Researchers Testing Stem Cell Therapy for Multiple Sclerosis
By Jonathan Springston, Editor, Relias Media
The National Institutes of Health (NIH) is providing funding for a study of FDA-approved drugs and autologous hematopoietic stem cell transplantation (AHSCT) to see which is more efficacious and cost-effective for treating severe forms of relapsing multiple sclerosis (MS).
More than 1 million Americans suffer from MS. The FDA has approved more than a dozen drugs to treat the disease, each varying in cost and efficacy. First- and second-line drugs may not be effective, while third-line drugs can control severe MS, but may cause debilitating side effects. The results of other research suggest AHSCT may treat MS effectively, but no one has formally compared this experimental therapy directly to third-line drugs.
“AHSCT has the potential to halt the progress of relapsing MS, eliminate the need for a person to take lifelong medication, and allow the body to partially regain function,” Anthony S. Fauci, MD, director of the National Institute of Allergy and Infectious Diseases (part of NIH), said in a statement. “However, we need to be certain that the benefits of this form of treatment outweigh its serious risks.”
Investigators plan to enroll 156 adults 18-55 years of age at 19 sites in the United States and the United Kingdom. Participants will be assigned to randomly receive AHSCT or one of the best available drugs. Researchers will follow these subjects for six years. Neurologists who conduct periodic exams and disability assessments will be blinded to the treatment assigned.

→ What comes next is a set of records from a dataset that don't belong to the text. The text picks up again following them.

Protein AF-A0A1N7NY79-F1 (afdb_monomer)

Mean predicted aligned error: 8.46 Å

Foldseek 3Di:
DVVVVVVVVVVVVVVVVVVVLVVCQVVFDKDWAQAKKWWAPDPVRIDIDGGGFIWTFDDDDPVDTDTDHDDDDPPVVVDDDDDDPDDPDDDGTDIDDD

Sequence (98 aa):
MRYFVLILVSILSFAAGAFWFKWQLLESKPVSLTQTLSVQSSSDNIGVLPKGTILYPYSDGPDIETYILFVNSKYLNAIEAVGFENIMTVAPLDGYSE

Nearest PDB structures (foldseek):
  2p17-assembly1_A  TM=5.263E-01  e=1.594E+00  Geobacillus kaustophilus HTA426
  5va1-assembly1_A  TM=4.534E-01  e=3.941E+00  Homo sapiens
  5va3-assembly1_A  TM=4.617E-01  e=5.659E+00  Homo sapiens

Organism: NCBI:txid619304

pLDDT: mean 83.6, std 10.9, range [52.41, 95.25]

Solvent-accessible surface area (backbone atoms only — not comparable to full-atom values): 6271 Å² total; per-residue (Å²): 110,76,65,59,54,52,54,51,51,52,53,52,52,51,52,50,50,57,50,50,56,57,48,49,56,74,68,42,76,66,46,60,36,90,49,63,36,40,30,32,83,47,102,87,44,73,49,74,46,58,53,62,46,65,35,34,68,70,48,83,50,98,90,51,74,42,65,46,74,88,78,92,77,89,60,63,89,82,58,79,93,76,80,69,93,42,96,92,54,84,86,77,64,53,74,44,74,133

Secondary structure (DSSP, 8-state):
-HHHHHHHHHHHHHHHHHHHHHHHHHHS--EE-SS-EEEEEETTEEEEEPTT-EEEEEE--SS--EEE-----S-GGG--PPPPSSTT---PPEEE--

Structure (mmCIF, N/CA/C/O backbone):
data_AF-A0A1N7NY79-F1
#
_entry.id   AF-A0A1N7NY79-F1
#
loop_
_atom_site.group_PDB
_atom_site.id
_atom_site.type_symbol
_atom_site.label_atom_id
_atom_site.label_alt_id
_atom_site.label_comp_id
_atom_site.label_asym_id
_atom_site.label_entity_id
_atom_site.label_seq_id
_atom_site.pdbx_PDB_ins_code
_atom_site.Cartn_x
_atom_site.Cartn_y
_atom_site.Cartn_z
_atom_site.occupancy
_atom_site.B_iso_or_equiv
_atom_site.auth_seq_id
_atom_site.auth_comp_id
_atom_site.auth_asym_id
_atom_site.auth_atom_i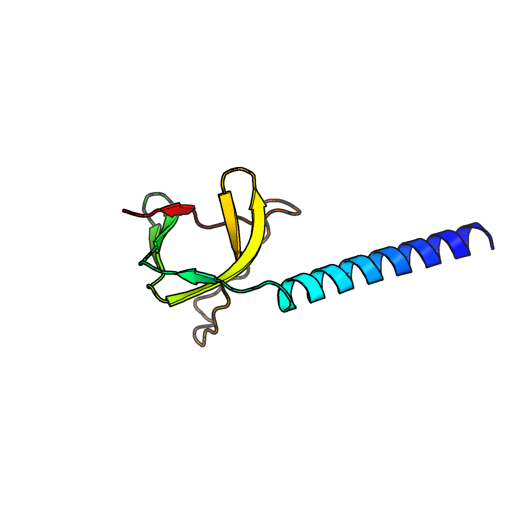d
_atom_site.pdbx_PDB_model_num
ATOM 1 N N . MET A 1 1 ? 29.427 -1.804 -34.202 1.00 63.50 1 MET A N 1
ATOM 2 C CA . MET A 1 1 ? 29.954 -1.011 -33.066 1.00 63.50 1 MET A CA 1
ATOM 3 C C . MET A 1 1 ? 28.977 0.068 -32.595 1.00 63.50 1 MET A C 1
ATOM 5 O O . MET A 1 1 ? 28.4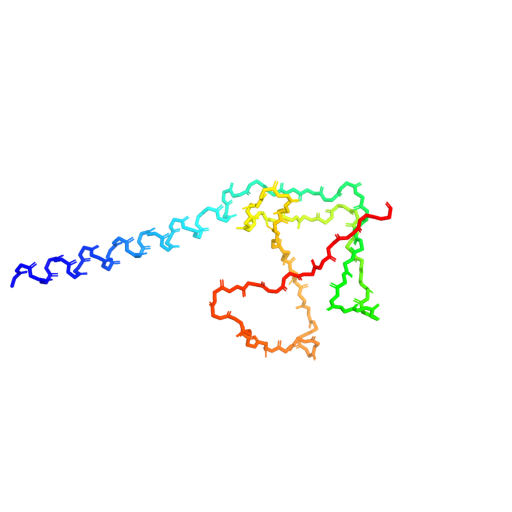90 -0.051 -31.483 1.00 63.50 1 MET A O 1
ATOM 9 N N . ARG A 1 2 ? 28.612 1.068 -33.415 1.00 73.88 2 ARG A N 1
ATOM 10 C CA . ARG A 1 2 ? 27.777 2.217 -32.985 1.00 73.88 2 ARG A CA 1
ATOM 11 C C . ARG A 1 2 ? 26.399 1.844 -32.400 1.00 73.88 2 ARG A C 1
ATOM 13 O O . ARG A 1 2 ? 26.019 2.384 -31.371 1.00 73.88 2 ARG A O 1
ATOM 20 N N . TYR A 1 3 ? 25.692 0.878 -32.991 1.00 85.25 3 TYR A N 1
ATOM 21 C CA . TYR A 1 3 ? 24.389 0.414 -32.481 1.00 85.25 3 TYR A CA 1
ATOM 22 C C . TYR A 1 3 ? 24.489 -0.443 -31.214 1.00 85.25 3 TYR A C 1
ATOM 24 O O . TYR A 1 3 ? 23.613 -0.377 -30.364 1.00 85.25 3 TYR A O 1
ATOM 32 N N . PHE A 1 4 ? 25.580 -1.197 -31.052 1.00 89.75 4 PHE A N 1
ATOM 33 C CA . PHE A 1 4 ? 25.819 -2.007 -29.852 1.00 89.75 4 PHE A CA 1
ATOM 34 C C . PHE A 1 4 ? 25.982 -1.134 -28.606 1.00 89.75 4 PHE A C 1
ATOM 36 O O . PHE A 1 4 ? 25.438 -1.455 -27.557 1.00 89.75 4 PHE A O 1
ATOM 43 N N . VAL A 1 5 ? 26.679 -0.001 -28.741 1.00 92.00 5 VAL A N 1
ATOM 44 C CA . VAL A 1 5 ? 26.826 0.977 -27.655 1.00 92.00 5 VAL A CA 1
ATOM 45 C C . VAL A 1 5 ? 25.473 1.586 -27.286 1.00 92.00 5 VAL A C 1
ATOM 47 O O . VAL A 1 5 ? 25.163 1.691 -26.106 1.00 92.00 5 VAL A O 1
ATOM 50 N N . LEU A 1 6 ? 24.640 1.930 -28.274 1.00 91.88 6 LEU A N 1
ATOM 51 C CA . LEU A 1 6 ? 23.305 2.481 -28.017 1.00 91.88 6 LEU A CA 1
ATOM 52 C C . LEU A 1 6 ? 22.402 1.479 -27.290 1.00 91.88 6 LEU A C 1
ATOM 54 O O . LEU A 1 6 ? 21.798 1.837 -26.287 1.00 91.88 6 LEU A O 1
ATOM 58 N N . ILE A 1 7 ? 22.371 0.220 -27.739 1.00 93.94 7 ILE A N 1
ATOM 59 C CA . ILE A 1 7 ? 21.592 -0.842 -27.086 1.00 93.94 7 ILE A CA 1
ATOM 60 C C . ILE A 1 7 ? 22.069 -1.050 -25.643 1.00 93.94 7 ILE A C 1
ATOM 62 O O . ILE A 1 7 ? 21.248 -1.128 -24.732 1.00 93.94 7 ILE A O 1
ATOM 66 N N . LEU A 1 8 ? 23.386 -1.086 -25.417 1.00 94.31 8 LEU A N 1
ATOM 67 C CA . LEU A 1 8 ? 23.956 -1.245 -24.079 1.00 94.31 8 LEU A CA 1
ATOM 68 C C . LEU A 1 8 ? 23.558 -0.088 -23.150 1.00 94.31 8 LEU A C 1
ATOM 70 O O . LEU A 1 8 ? 23.124 -0.330 -22.027 1.00 94.31 8 LEU A O 1
ATOM 74 N N . VAL A 1 9 ? 23.667 1.159 -23.621 1.00 94.62 9 VAL A N 1
ATOM 75 C CA . VAL A 1 9 ? 23.277 2.344 -22.843 1.00 94.62 9 VAL A CA 1
ATOM 76 C C . VAL A 1 9 ? 21.782 2.319 -22.532 1.00 94.62 9 VAL A C 1
ATOM 78 O O . VAL A 1 9 ? 21.411 2.559 -21.389 1.00 94.62 9 VAL A 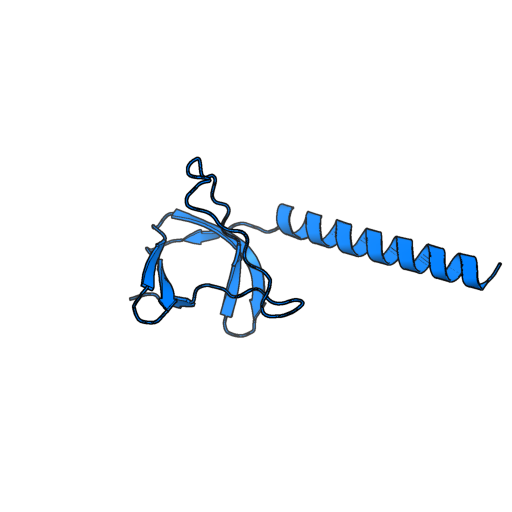O 1
ATOM 81 N N . SER A 1 10 ? 20.925 1.951 -23.489 1.00 92.19 10 SER A N 1
ATOM 82 C CA . SER A 1 10 ? 19.481 1.831 -23.251 1.00 92.19 10 SER A CA 1
ATOM 83 C C . SER A 1 10 ? 19.142 0.783 -22.188 1.00 92.19 10 SER A C 1
ATOM 85 O O . SER A 1 10 ? 18.326 1.061 -21.310 1.00 92.19 10 SER A O 1
ATOM 87 N N . ILE A 1 11 ? 19.786 -0.390 -22.220 1.00 94.56 11 ILE A N 1
ATOM 88 C CA . ILE A 1 11 ? 19.587 -1.437 -21.204 1.00 94.56 11 ILE A CA 1
ATOM 89 C C . ILE A 1 11 ? 20.033 -0.936 -19.825 1.00 94.56 11 ILE A C 1
ATOM 91 O O . ILE A 1 11 ? 19.312 -1.119 -18.845 1.00 94.56 11 ILE A O 1
ATOM 95 N N . LEU A 1 12 ? 21.189 -0.270 -19.745 1.00 93.62 12 LEU A N 1
ATOM 96 C CA . LEU A 1 12 ? 21.699 0.282 -18.489 1.00 93.62 12 LEU A CA 1
ATOM 97 C C . LEU A 1 12 ? 20.795 1.389 -17.935 1.00 93.62 12 LEU A C 1
ATOM 99 O O . LEU A 1 12 ? 20.501 1.383 -16.742 1.00 93.62 12 LEU A O 1
ATOM 103 N N . SER A 1 13 ? 20.307 2.301 -18.779 1.00 93.06 13 SER A N 1
ATOM 104 C CA . SER A 1 13 ? 19.363 3.348 -18.372 1.00 93.06 13 SER A CA 1
ATOM 105 C C . SER A 1 13 ? 18.034 2.766 -17.888 1.00 93.06 13 SER A C 1
ATOM 107 O O . SER A 1 13 ? 17.510 3.219 -16.872 1.00 93.06 13 SER A O 1
ATOM 109 N N . PHE A 1 14 ? 17.512 1.736 -18.561 1.00 90.25 14 PHE A N 1
ATOM 110 C CA . PHE A 1 14 ? 16.294 1.050 -18.131 1.00 90.25 14 PHE A CA 1
ATOM 111 C C . PHE A 1 14 ? 16.487 0.346 -16.780 1.00 90.25 14 PHE A C 1
ATOM 113 O O . PHE A 1 14 ? 15.674 0.518 -15.873 1.00 90.25 14 PHE A O 1
ATOM 120 N N . ALA A 1 15 ? 17.589 -0.392 -16.610 1.00 87.38 15 ALA A N 1
ATOM 121 C CA . ALA A 1 15 ? 17.909 -1.065 -15.352 1.00 87.38 15 ALA A CA 1
ATOM 122 C C . ALA A 1 15 ? 18.110 -0.068 -14.198 1.00 87.38 15 ALA A C 1
ATOM 124 O O . ALA A 1 15 ? 17.615 -0.300 -13.096 1.00 87.38 15 ALA A O 1
ATOM 125 N N . ALA A 1 16 ? 18.778 1.062 -14.456 1.00 86.31 16 ALA A N 1
ATOM 126 C CA . ALA A 1 16 ? 18.944 2.137 -13.481 1.00 86.31 16 ALA A CA 1
ATOM 127 C C . ALA A 1 16 ? 17.595 2.754 -13.075 1.00 86.31 16 ALA A C 1
ATOM 129 O O . ALA A 1 16 ? 17.358 2.960 -11.888 1.00 86.31 16 ALA A O 1
ATOM 130 N N . GLY A 1 17 ? 16.689 2.983 -14.033 1.00 82.62 17 GLY A N 1
ATOM 131 C CA . GLY A 1 17 ? 15.335 3.471 -13.756 1.00 82.62 17 GLY A CA 1
ATOM 132 C C . GLY A 1 17 ? 14.506 2.490 -12.921 1.00 82.62 17 GLY A C 1
ATOM 133 O O . GLY A 1 17 ? 13.913 2.883 -11.918 1.00 82.62 17 GLY A O 1
ATOM 134 N N . ALA A 1 18 ? 14.520 1.200 -13.271 1.00 74.25 18 ALA A N 1
ATOM 135 C CA . ALA A 1 18 ? 13.821 0.162 -12.509 1.00 74.25 18 ALA A CA 1
ATOM 136 C C . ALA A 1 18 ? 14.354 0.037 -11.070 1.00 74.25 18 ALA A C 1
ATOM 138 O O . ALA A 1 18 ? 13.593 -0.149 -10.119 1.00 74.25 18 ALA A O 1
ATOM 139 N N . PHE A 1 19 ? 15.670 0.172 -10.899 1.00 75.62 19 PHE A N 1
ATOM 140 C CA . PHE A 1 19 ? 16.308 0.151 -9.589 1.00 75.62 19 PHE A CA 1
ATOM 141 C C . PHE A 1 19 ? 15.981 1.397 -8.755 1.00 75.62 19 PHE A C 1
ATOM 143 O O . PHE A 1 19 ? 15.663 1.267 -7.573 1.00 75.62 19 PHE A O 1
ATOM 150 N N . 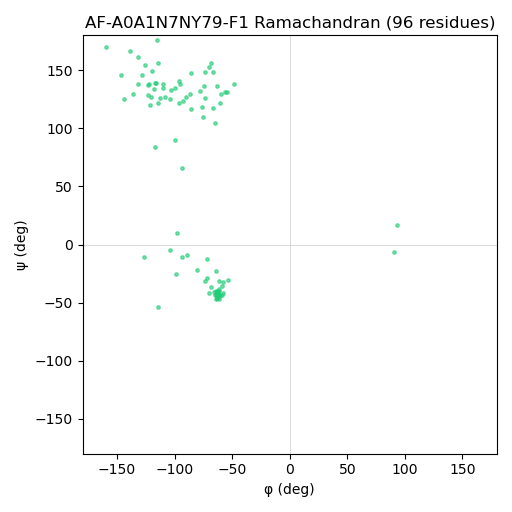TRP A 1 20 ? 15.972 2.580 -9.378 1.00 75.56 20 TRP A N 1
ATOM 151 C CA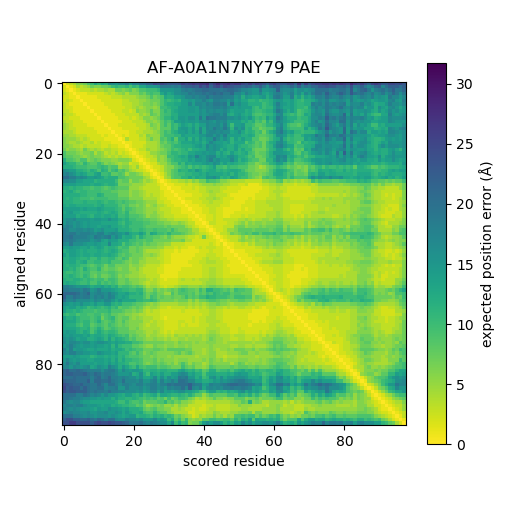 . TRP A 1 20 ? 15.555 3.833 -8.743 1.00 75.56 20 TRP A CA 1
ATOM 152 C C . TRP A 1 20 ? 14.113 3.759 -8.233 1.00 75.56 20 TRP A C 1
ATOM 154 O O . TRP A 1 20 ? 13.845 4.117 -7.090 1.00 75.56 20 TRP A O 1
ATOM 164 N N . PHE A 1 21 ? 13.201 3.202 -9.031 1.00 67.69 21 PHE A N 1
ATOM 165 C CA . PHE A 1 21 ? 11.801 3.028 -8.640 1.00 67.69 21 PHE A CA 1
ATOM 166 C C . PHE A 1 21 ? 11.637 2.120 -7.410 1.00 67.69 21 PHE A C 1
ATOM 168 O O . PHE A 1 21 ? 10.864 2.417 -6.501 1.00 67.69 21 PHE A O 1
ATOM 175 N N . LYS A 1 22 ? 12.419 1.034 -7.323 1.00 62.75 22 LYS A N 1
ATOM 176 C CA . LYS A 1 22 ? 12.435 0.175 -6.128 1.00 62.75 22 LYS A CA 1
ATOM 177 C C . LYS A 1 22 ? 12.925 0.933 -4.890 1.00 62.75 22 LYS A C 1
ATOM 179 O O . LYS A 1 22 ? 12.387 0.730 -3.802 1.00 62.75 22 LYS A O 1
ATOM 184 N N . TRP A 1 23 ? 13.938 1.785 -5.044 1.00 64.56 23 TRP A N 1
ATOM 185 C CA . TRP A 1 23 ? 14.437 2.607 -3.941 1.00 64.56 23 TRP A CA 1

Researchers will measure the time elapsed between a subject’s assignment to a treatment and MS relapse or death from any cause, if either of these occur, during the first three years of follow-up. Also, they will compare the newly developing immune systems of subjects on AHSCT with the immunologic features of those who receive drugs. Other measures include disease activity and severity, healthcare costs, and quality of life.
Stem cell therapy shows promise for treating many conditions, but it is important the process is safe and properly regulated. In September 2019, the FDA released a warning about spurious treatments that are illegal and harmful. Not long after, the International Society for Stem Cell Research (ISSCR) issued guidance on informed consent for stem cell-based interventions.
In an article that appears in the November 2019 issue of Medical Ethics Advisor, one member who served on the task force that developed the guidance explained patients need to understand the stem cell therapy offered. This includes whether a governmental authority has asserted its legislative right to regulate, and whether the intervention has complied with all applicable regulations. Further, patients need to understand the risks of adverse effects (and where those data come from), the probability of good outcomes (and of which type) and where that prediction comes from, and if the clinic personnel are medically qualified.
Other investigators recently conducted research into the background and training of clinics offering stem cell therapy, including purported safety and efficacy of advertised treatments. As explained in the December 2019 issue of Medical Ethics Advisor, the authors identified 183 companies in California, Texas, and Florida (the three states with the most stem cell clinics). Of these 183, more than 160 continued to advertise unproven stem cell procedures in 2018. The authors scrutinized what claims those clinicians made about themselves and their training that was posted on company websites. They confirmed these qualifications using state medical board-licensing databases.
More than half the clinicians were physicians. The most common nonphysicians associated with the clinics were physician assistants, nurses, and alternative medicine practitioners. Five clinics were staffed only with podiatrists, two with naturopaths, one with dentists, and one with practitioners with unclear qualifications.
Beyond FDA-approved drugs and stem cell therapy, MS patients also may try cannabis to alleviate disease side effects. In the November 2019 issue of Neurology Alert, Ulrike W. Kaunzner, MD, referenced studies that revealed approximately 16-20% of patients with MS use cannabis, 47% have considered using cannabis, 26% have used cannabis in the past, and 20% have spoken with their physician about using cannabis.
“However, consistent benefit from cannabis use needs further investigation, and potential harmful effects on the central nervous system require careful evaluation,” Kaunzner wrote. “Because 40-80% of patients with MS have cognitive dysfunction, researchers need to assess cautiously if and how cannabis use might contribute to cognitive changes seen in patients with MS.”
Indeed, investigators evaluated the effect of discontinuing cannabis use in MS patients. They found ending cannabis use led to significant improvements in memory, processing speed, and executive function. “Recreational cannabis and medically prescribed cannabis contain both THC and CBD, and it might be important to decipher the effects of each compound and investigate their effects on the nervous system independently,” Kaunzner concluded. “This study prompts a careful review of risks and benefits of medical and recreational cannabis use in this patient population, and the effect on cognitive function needs to be discussed carefully.”